Summary
This session explores the risks to public trust in AI-driven healthcare, focusing on data governance, bias, and fairness. Speakers emphasize the need for responsible AI implementation, digital literacy among healthcare workers, and equitable access to AI benefits across diverse populations and international borders. Participants underscored the importance of data harmonization and standardization for effective AI use.
Key Takeaways
- Prioritize data governance and bias mitigation for trustworthy AI.
- Develop international standards for ethical AI implementation.
- Focus on digital literacy among healthcare professionals.
- Ensure equitable access to AI-driven healthcare across demographics.

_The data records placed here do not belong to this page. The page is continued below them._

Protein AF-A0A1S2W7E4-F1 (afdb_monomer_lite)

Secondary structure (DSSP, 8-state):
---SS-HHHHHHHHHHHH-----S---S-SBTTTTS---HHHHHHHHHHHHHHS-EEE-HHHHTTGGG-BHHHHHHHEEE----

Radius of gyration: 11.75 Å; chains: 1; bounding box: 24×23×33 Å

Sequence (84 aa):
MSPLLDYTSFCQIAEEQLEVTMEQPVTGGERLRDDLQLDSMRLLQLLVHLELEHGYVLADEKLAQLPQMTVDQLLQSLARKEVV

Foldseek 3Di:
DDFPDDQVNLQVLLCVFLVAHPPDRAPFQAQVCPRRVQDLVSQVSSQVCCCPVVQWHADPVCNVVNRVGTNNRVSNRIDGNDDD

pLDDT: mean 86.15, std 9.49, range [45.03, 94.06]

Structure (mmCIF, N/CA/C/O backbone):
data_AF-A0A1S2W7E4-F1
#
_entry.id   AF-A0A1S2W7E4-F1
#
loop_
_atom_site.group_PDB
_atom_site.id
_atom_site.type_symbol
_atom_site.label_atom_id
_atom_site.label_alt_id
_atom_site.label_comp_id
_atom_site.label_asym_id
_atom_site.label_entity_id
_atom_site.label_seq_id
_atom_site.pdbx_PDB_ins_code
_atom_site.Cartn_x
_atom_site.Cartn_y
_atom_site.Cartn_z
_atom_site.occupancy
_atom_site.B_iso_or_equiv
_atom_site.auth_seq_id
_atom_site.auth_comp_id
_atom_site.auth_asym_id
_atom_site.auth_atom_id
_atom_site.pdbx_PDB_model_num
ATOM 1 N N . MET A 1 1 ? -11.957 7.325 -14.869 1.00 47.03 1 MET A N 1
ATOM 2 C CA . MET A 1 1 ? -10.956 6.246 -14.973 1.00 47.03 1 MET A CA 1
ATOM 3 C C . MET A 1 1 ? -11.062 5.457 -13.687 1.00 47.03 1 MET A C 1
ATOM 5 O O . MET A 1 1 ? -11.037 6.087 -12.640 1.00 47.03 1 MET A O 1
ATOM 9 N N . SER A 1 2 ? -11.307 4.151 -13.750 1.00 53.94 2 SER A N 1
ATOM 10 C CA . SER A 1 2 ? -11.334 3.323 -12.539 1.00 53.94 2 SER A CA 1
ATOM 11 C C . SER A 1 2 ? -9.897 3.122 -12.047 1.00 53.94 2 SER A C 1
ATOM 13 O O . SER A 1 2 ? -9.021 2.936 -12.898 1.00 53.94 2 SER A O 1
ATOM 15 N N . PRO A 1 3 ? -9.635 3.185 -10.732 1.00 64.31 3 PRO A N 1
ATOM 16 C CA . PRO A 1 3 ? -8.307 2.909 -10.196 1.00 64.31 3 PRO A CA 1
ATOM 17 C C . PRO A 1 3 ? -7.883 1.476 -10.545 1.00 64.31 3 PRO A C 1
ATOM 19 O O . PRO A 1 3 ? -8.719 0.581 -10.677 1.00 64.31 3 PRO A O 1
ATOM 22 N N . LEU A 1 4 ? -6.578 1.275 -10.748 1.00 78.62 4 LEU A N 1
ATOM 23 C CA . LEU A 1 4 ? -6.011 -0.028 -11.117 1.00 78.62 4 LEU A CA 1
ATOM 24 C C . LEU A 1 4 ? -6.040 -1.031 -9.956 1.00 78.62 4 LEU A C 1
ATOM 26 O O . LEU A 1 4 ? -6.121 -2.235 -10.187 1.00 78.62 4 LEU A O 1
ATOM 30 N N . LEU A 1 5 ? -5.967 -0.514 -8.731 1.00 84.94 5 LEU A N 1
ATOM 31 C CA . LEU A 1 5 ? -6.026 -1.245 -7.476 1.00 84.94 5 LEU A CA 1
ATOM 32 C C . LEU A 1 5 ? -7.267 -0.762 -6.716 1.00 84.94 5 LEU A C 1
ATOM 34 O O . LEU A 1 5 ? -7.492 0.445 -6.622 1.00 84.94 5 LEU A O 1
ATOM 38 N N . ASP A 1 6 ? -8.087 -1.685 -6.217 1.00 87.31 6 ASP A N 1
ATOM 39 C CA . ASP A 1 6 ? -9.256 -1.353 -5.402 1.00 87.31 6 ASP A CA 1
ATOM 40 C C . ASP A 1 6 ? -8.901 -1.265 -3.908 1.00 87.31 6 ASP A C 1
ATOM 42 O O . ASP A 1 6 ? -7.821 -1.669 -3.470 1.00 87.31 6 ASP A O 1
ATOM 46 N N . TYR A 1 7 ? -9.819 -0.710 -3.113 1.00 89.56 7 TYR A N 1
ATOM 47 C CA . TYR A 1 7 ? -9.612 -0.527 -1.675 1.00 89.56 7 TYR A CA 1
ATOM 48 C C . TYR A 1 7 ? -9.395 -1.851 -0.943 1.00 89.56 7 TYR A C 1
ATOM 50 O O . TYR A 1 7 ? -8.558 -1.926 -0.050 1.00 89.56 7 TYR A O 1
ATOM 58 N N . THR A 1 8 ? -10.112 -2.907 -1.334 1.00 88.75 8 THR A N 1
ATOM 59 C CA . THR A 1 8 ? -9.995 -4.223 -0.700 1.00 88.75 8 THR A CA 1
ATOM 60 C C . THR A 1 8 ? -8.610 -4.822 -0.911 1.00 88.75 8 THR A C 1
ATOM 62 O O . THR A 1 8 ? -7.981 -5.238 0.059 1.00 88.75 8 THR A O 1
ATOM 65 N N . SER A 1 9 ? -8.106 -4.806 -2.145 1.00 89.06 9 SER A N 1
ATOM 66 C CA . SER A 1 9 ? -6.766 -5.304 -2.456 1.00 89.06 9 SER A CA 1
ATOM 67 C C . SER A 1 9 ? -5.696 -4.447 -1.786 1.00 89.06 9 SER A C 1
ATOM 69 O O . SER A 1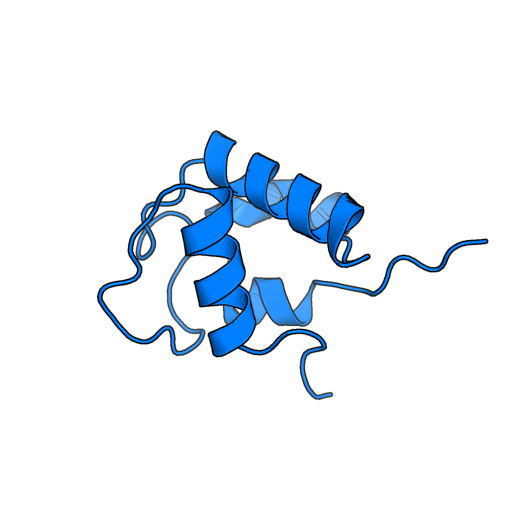 9 ? -4.726 -4.981 -1.262 1.00 89.06 9 SER A O 1
ATOM 71 N N . PHE A 1 10 ? -5.876 -3.122 -1.747 1.00 90.12 10 PHE A N 1
ATOM 72 C CA . PHE A 1 10 ? -4.974 -2.233 -1.015 1.00 90.12 10 PHE A CA 1
ATOM 73 C C . PHE A 1 10 ? -4.893 -2.588 0.472 1.00 90.12 10 PHE A C 1
ATOM 75 O O . PHE A 1 10 ? -3.790 -2.705 0.999 1.00 90.12 10 PHE A O 1
ATOM 82 N N . CYS A 1 11 ? -6.037 -2.785 1.137 1.00 89.75 11 CYS A N 1
ATOM 83 C CA . CYS A 1 11 ? -6.070 -3.192 2.539 1.00 89.75 11 CYS A CA 1
ATOM 84 C C . CYS A 1 11 ? -5.347 -4.522 2.742 1.00 89.75 11 CYS A C 1
ATOM 86 O O . CYS A 1 11 ? -4.494 -4.599 3.613 1.00 89.75 11 CYS A O 1
ATOM 88 N N . GLN A 1 12 ? -5.625 -5.526 1.907 1.00 89.25 12 GLN A N 1
ATOM 89 C CA . GLN A 1 12 ? -4.966 -6.831 1.998 1.00 89.25 12 GLN A CA 1
ATOM 90 C C . GLN A 1 12 ? -3.445 -6.712 1.868 1.00 89.25 12 GLN A C 1
ATOM 92 O O . GLN A 1 12 ? -2.724 -7.208 2.724 1.00 89.25 12 GLN A O 1
ATOM 97 N N . ILE A 1 13 ? -2.955 -5.984 0.861 1.00 89.88 13 ILE A N 1
ATOM 98 C CA . ILE A 1 13 ? -1.513 -5.771 0.668 1.00 89.88 13 ILE A CA 1
ATOM 99 C C . ILE A 1 13 ? -0.921 -5.019 1.862 1.00 89.88 13 ILE A C 1
ATOM 101 O O . ILE A 1 13 ? 0.145 -5.378 2.352 1.00 89.88 13 ILE A O 1
ATOM 105 N N . ALA A 1 14 ? -1.594 -3.978 2.353 1.00 89.19 14 ALA A N 1
ATOM 106 C CA . ALA A 1 14 ? -1.114 -3.233 3.507 1.00 89.19 14 ALA A CA 1
ATOM 107 C C . ALA A 1 14 ? -1.019 -4.129 4.753 1.00 89.19 14 ALA A C 1
ATOM 109 O O . ALA A 1 14 ? 0.005 -4.106 5.427 1.00 89.19 14 ALA A O 1
ATOM 110 N N . GLU A 1 15 ? -2.037 -4.941 5.038 1.00 90.38 15 GLU A N 1
ATOM 111 C CA . GLU A 1 15 ? -2.043 -5.854 6.185 1.00 90.38 15 GLU A CA 1
ATOM 112 C C . GLU A 1 15 ? -0.977 -6.950 6.068 1.00 90.38 15 GLU A C 1
ATOM 114 O O . GLU A 1 15 ? -0.224 -7.179 7.016 1.00 90.38 15 GLU A O 1
ATOM 119 N N . GLU A 1 16 ? -0.870 -7.585 4.897 1.00 88.94 16 GLU A N 1
ATOM 120 C CA . GLU A 1 16 ? 0.083 -8.668 4.637 1.00 88.94 16 GLU A CA 1
ATOM 121 C C . GLU A 1 16 ? 1.537 -8.185 4.671 1.00 88.94 16 GLU A C 1
ATOM 123 O O . GLU A 1 16 ? 2.399 -8.872 5.216 1.00 88.94 16 GLU A O 1
ATOM 128 N N . GLN A 1 17 ? 1.816 -7.006 4.107 1.00 88.19 17 GLN A N 1
ATOM 129 C CA . GLN A 1 17 ? 3.187 -6.531 3.900 1.00 88.19 17 GLN A CA 1
ATOM 130 C C . GLN A 1 17 ? 3.697 -5.617 5.017 1.00 88.19 17 GLN A C 1
ATOM 132 O O . GLN A 1 17 ? 4.905 -5.507 5.222 1.00 88.19 17 GLN A O 1
ATOM 137 N N . LEU A 1 18 ? 2.805 -4.926 5.734 1.00 85.44 18 LEU A N 1
ATOM 138 C CA . LEU A 1 18 ? 3.192 -3.943 6.757 1.00 85.44 18 LEU A CA 1
ATOM 139 C C . LEU A 1 18 ? 2.910 -4.413 8.186 1.00 85.44 18 LEU A C 1
ATOM 141 O O . LEU A 1 18 ? 3.161 -3.647 9.121 1.00 85.44 18 LEU A O 1
ATOM 145 N N . GLU A 1 19 ? 2.382 -5.631 8.352 1.00 82.50 19 GLU A N 1
ATOM 146 C CA . GLU A 1 19 ? 1.952 -6.191 9.642 1.00 82.50 19 GLU A CA 1
ATOM 147 C C . GLU A 1 19 ? 1.010 -5.235 10.401 1.00 82.50 19 GLU A C 1
ATOM 149 O O . GLU A 1 19 ? 1.048 -5.113 11.628 1.00 82.50 19 GLU A O 1
ATOM 154 N N . VAL A 1 20 ? 0.184 -4.497 9.655 1.00 82.62 20 VAL A N 1
ATOM 155 C CA . VAL A 1 20 ? -0.855 -3.619 10.202 1.00 82.62 20 VAL A CA 1
ATOM 156 C C . VAL A 1 20 ? -2.202 -4.326 10.148 1.00 82.62 20 VAL A C 1
ATOM 158 O O . VAL A 1 20 ? -2.389 -5.276 9.398 1.00 82.62 20 VAL A O 1
ATOM 161 N N . THR A 1 21 ? -3.157 -3.869 10.949 1.00 81.88 21 THR A N 1
ATOM 162 C CA . THR A 1 21 ? -4.539 -4.351 10.886 1.00 81.88 21 THR A CA 1
ATOM 163 C C . THR A 1 21 ? -5.434 -3.174 10.552 1.00 81.88 21 THR A C 1
ATOM 165 O O . THR A 1 21 ? -5.482 -2.197 11.299 1.00 81.88 21 THR A O 1
ATOM 168 N N . MET A 1 22 ? -6.131 -3.253 9.423 1.00 81.25 22 MET A N 1
ATOM 169 C CA . MET A 1 22 ? -7.107 -2.257 9.007 1.00 81.25 22 MET A CA 1
ATOM 170 C C . MET A 1 22 ? -8.449 -2.639 9.630 1.00 81.25 22 MET A C 1
ATOM 172 O O . MET A 1 22 ? -9.303 -3.268 9.013 1.00 81.25 22 MET A O 1
ATOM 176 N N . GLU A 1 23 ? -8.640 -2.267 10.897 1.00 73.38 23 GLU A N 1
ATOM 177 C CA . GLU A 1 23 ? -9.850 -2.612 11.665 1.00 73.38 23 GLU A CA 1
ATOM 178 C C . GLU A 1 23 ? -11.140 -2.016 11.072 1.00 73.38 23 GLU A C 1
ATOM 180 O O . GLU A 1 23 ? -12.247 -2.459 11.386 1.00 73.38 23 GLU A O 1
ATOM 185 N N . GLN A 1 24 ? -11.003 -1.008 10.209 1.00 75.69 24 GLN A N 1
ATOM 186 C CA . GLN A 1 24 ? -12.099 -0.290 9.579 1.00 75.69 24 GLN A CA 1
ATOM 187 C C . GLN A 1 24 ? -11.990 -0.331 8.048 1.00 75.69 24 GLN A C 1
ATOM 189 O O . GLN A 1 24 ? -10.886 -0.253 7.503 1.00 75.69 24 GLN A O 1
ATOM 194 N N . PRO A 1 25 ? -13.130 -0.440 7.338 1.00 78.38 25 PRO A N 1
ATOM 195 C CA . PRO A 1 25 ? -13.139 -0.444 5.885 1.00 78.38 25 PRO A CA 1
ATOM 196 C C . PRO A 1 25 ? -12.633 0.898 5.357 1.00 78.38 25 PRO A C 1
ATOM 198 O O . PRO A 1 25 ? -13.197 1.946 5.662 1.00 78.38 25 PRO A O 1
ATOM 201 N N . VAL A 1 26 ? -11.583 0.845 4.543 1.00 84.75 26 VAL A N 1
ATOM 202 C CA . VAL A 1 26 ? -11.008 2.019 3.886 1.00 84.75 26 VAL A CA 1
ATOM 203 C C . VAL A 1 26 ? -11.935 2.472 2.762 1.00 84.75 26 VAL A C 1
ATOM 205 O O . VAL A 1 26 ? -12.297 1.685 1.885 1.00 84.75 26 VAL A O 1
ATOM 208 N N . THR A 1 27 ? -12.328 3.744 2.794 1.00 85.69 27 THR A N 1
ATOM 209 C CA . THR A 1 27 ? -13.291 4.330 1.848 1.00 85.69 27 THR A CA 1
ATOM 210 C C . THR A 1 27 ? -12.655 5.281 0.834 1.00 85.69 27 THR A C 1
ATOM 212 O O . THR A 1 27 ? -13.312 5.670 -0.132 1.00 85.69 27 THR A O 1
ATOM 215 N N . GLY A 1 28 ? -11.382 5.637 1.027 1.00 87.06 28 GLY A N 1
ATOM 216 C CA . GLY A 1 28 ? -10.572 6.455 0.126 1.00 87.06 28 GLY A CA 1
ATOM 217 C C . GLY A 1 28 ? -10.269 7.863 0.643 1.00 87.06 28 GLY A C 1
ATOM 218 O O . GLY A 1 28 ? -9.308 8.488 0.186 1.00 87.06 28 GLY A O 1
ATOM 219 N N . GLY A 1 29 ? -11.060 8.365 1.595 1.00 89.75 29 GLY A N 1
ATOM 220 C CA . GLY A 1 29 ? -10.891 9.696 2.191 1.00 89.75 29 GLY A CA 1
ATOM 221 C C . GLY A 1 29 ? -9.842 9.761 3.303 1.00 89.75 29 GLY A C 1
ATOM 222 O O . GLY A 1 29 ? -9.453 10.853 3.713 1.00 89.75 29 GLY A O 1
ATOM 223 N N . GLU A 1 30 ? -9.384 8.607 3.777 1.00 91.81 30 GLU A N 1
ATOM 224 C CA . GLU A 1 30 ? -8.439 8.462 4.875 1.00 91.81 30 GLU A CA 1
ATOM 225 C C . GLU A 1 30 ? -7.028 8.841 4.421 1.00 91.81 30 GLU A C 1
ATOM 227 O O . GLU A 1 30 ? -6.548 8.393 3.374 1.00 91.81 30 GLU A O 1
ATOM 232 N N . ARG A 1 31 ? -6.341 9.661 5.216 1.00 91.81 31 ARG A N 1
ATOM 233 C CA . ARG A 1 31 ? -4.932 9.992 5.018 1.00 91.81 31 ARG A CA 1
ATOM 234 C C . ARG A 1 31 ? -4.064 8.813 5.404 1.00 91.81 31 ARG A C 1
ATOM 236 O O . ARG A 1 31 ? -4.182 8.261 6.497 1.00 91.81 31 ARG A O 1
ATOM 243 N N . LEU A 1 32 ? -3.111 8.506 4.535 1.00 91.44 32 LEU A N 1
ATOM 244 C CA . LEU A 1 32 ? -2.187 7.395 4.721 1.00 91.44 32 LEU A CA 1
ATOM 245 C C . LEU A 1 32 ? -1.421 7.486 6.050 1.00 91.44 32 LEU A C 1
ATOM 247 O O . LEU A 1 32 ? -1.317 6.502 6.776 1.00 91.44 32 LEU A O 1
ATOM 251 N N . ARG A 1 33 ? -0.916 8.672 6.404 1.00 90.81 33 ARG A N 1
ATOM 252 C CA . ARG A 1 33 ? -0.181 8.859 7.660 1.00 90.81 33 ARG A CA 1
ATOM 253 C C . ARG A 1 33 ? -1.083 9.085 8.866 1.00 90.81 33 ARG A C 1
ATOM 255 O O . ARG A 1 33 ? -0.838 8.487 9.905 1.00 90.81 33 ARG A O 1
ATOM 262 N N . ASP A 1 34 ? -2.053 9.990 8.762 1.00 89.81 34 ASP A N 1
ATOM 263 C CA . ASP A 1 34 ? -2.799 10.451 9.940 1.00 89.81 34 ASP A CA 1
ATOM 264 C C . ASP A 1 34 ? -3.905 9.467 10.347 1.00 89.81 34 ASP A C 1
ATOM 266 O O . ASP A 1 34 ? -4.049 9.174 11.531 1.00 89.81 34 ASP A O 1
ATOM 270 N N . ASP A 1 35 ? -4.654 8.930 9.378 1.00 90.25 35 ASP A N 1
ATOM 271 C CA . ASP A 1 35 ? -5.808 8.063 9.643 1.00 90.25 35 ASP A CA 1
ATOM 272 C C . ASP A 1 35 ? -5.417 6.580 9.663 1.00 90.25 35 ASP A C 1
ATOM 274 O O . ASP A 1 35 ? -5.860 5.840 10.538 1.00 90.25 35 ASP A O 1
ATOM 278 N N . LEU A 1 36 ? -4.556 6.142 8.733 1.00 87.38 36 LEU A N 1
ATOM 279 C CA . LEU A 1 36 ? -4.075 4.750 8.689 1.00 87.38 36 LEU A CA 1
ATOM 280 C C . LEU A 1 36 ? -2.807 4.508 9.516 1.00 87.38 36 LEU A C 1
ATOM 282 O O . LEU A 1 36 ? -2.332 3.377 9.592 1.00 87.38 36 LEU A O 1
ATOM 286 N N . GLN A 1 37 ? -2.241 5.560 10.118 1.00 88.50 37 GLN A N 1
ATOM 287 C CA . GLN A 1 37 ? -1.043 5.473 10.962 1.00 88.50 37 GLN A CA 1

"So I personally believe because the current model that we have, we because there is not enough data being available for them to be trained on or the data is not being used properly, I think the outcome is biased."
Unknown Speaker
πKey Topics
Data Governance
Discussing control, ownership, and security of health data, especially concerning children and genetic information.
Bias in AI
Addressing biases in AI models due to underrepresentation of diverse ethnic groups in training data.
Equity & Fairness
Ensuring AI in healthcare elevates quality for all populations, including underserved communities.
Cross-border Data
Managing the safe and effective transfer of health data across international borders.
Digital Literacy
Developing necessary digital skills among healthcare workers to critique and use AI safely.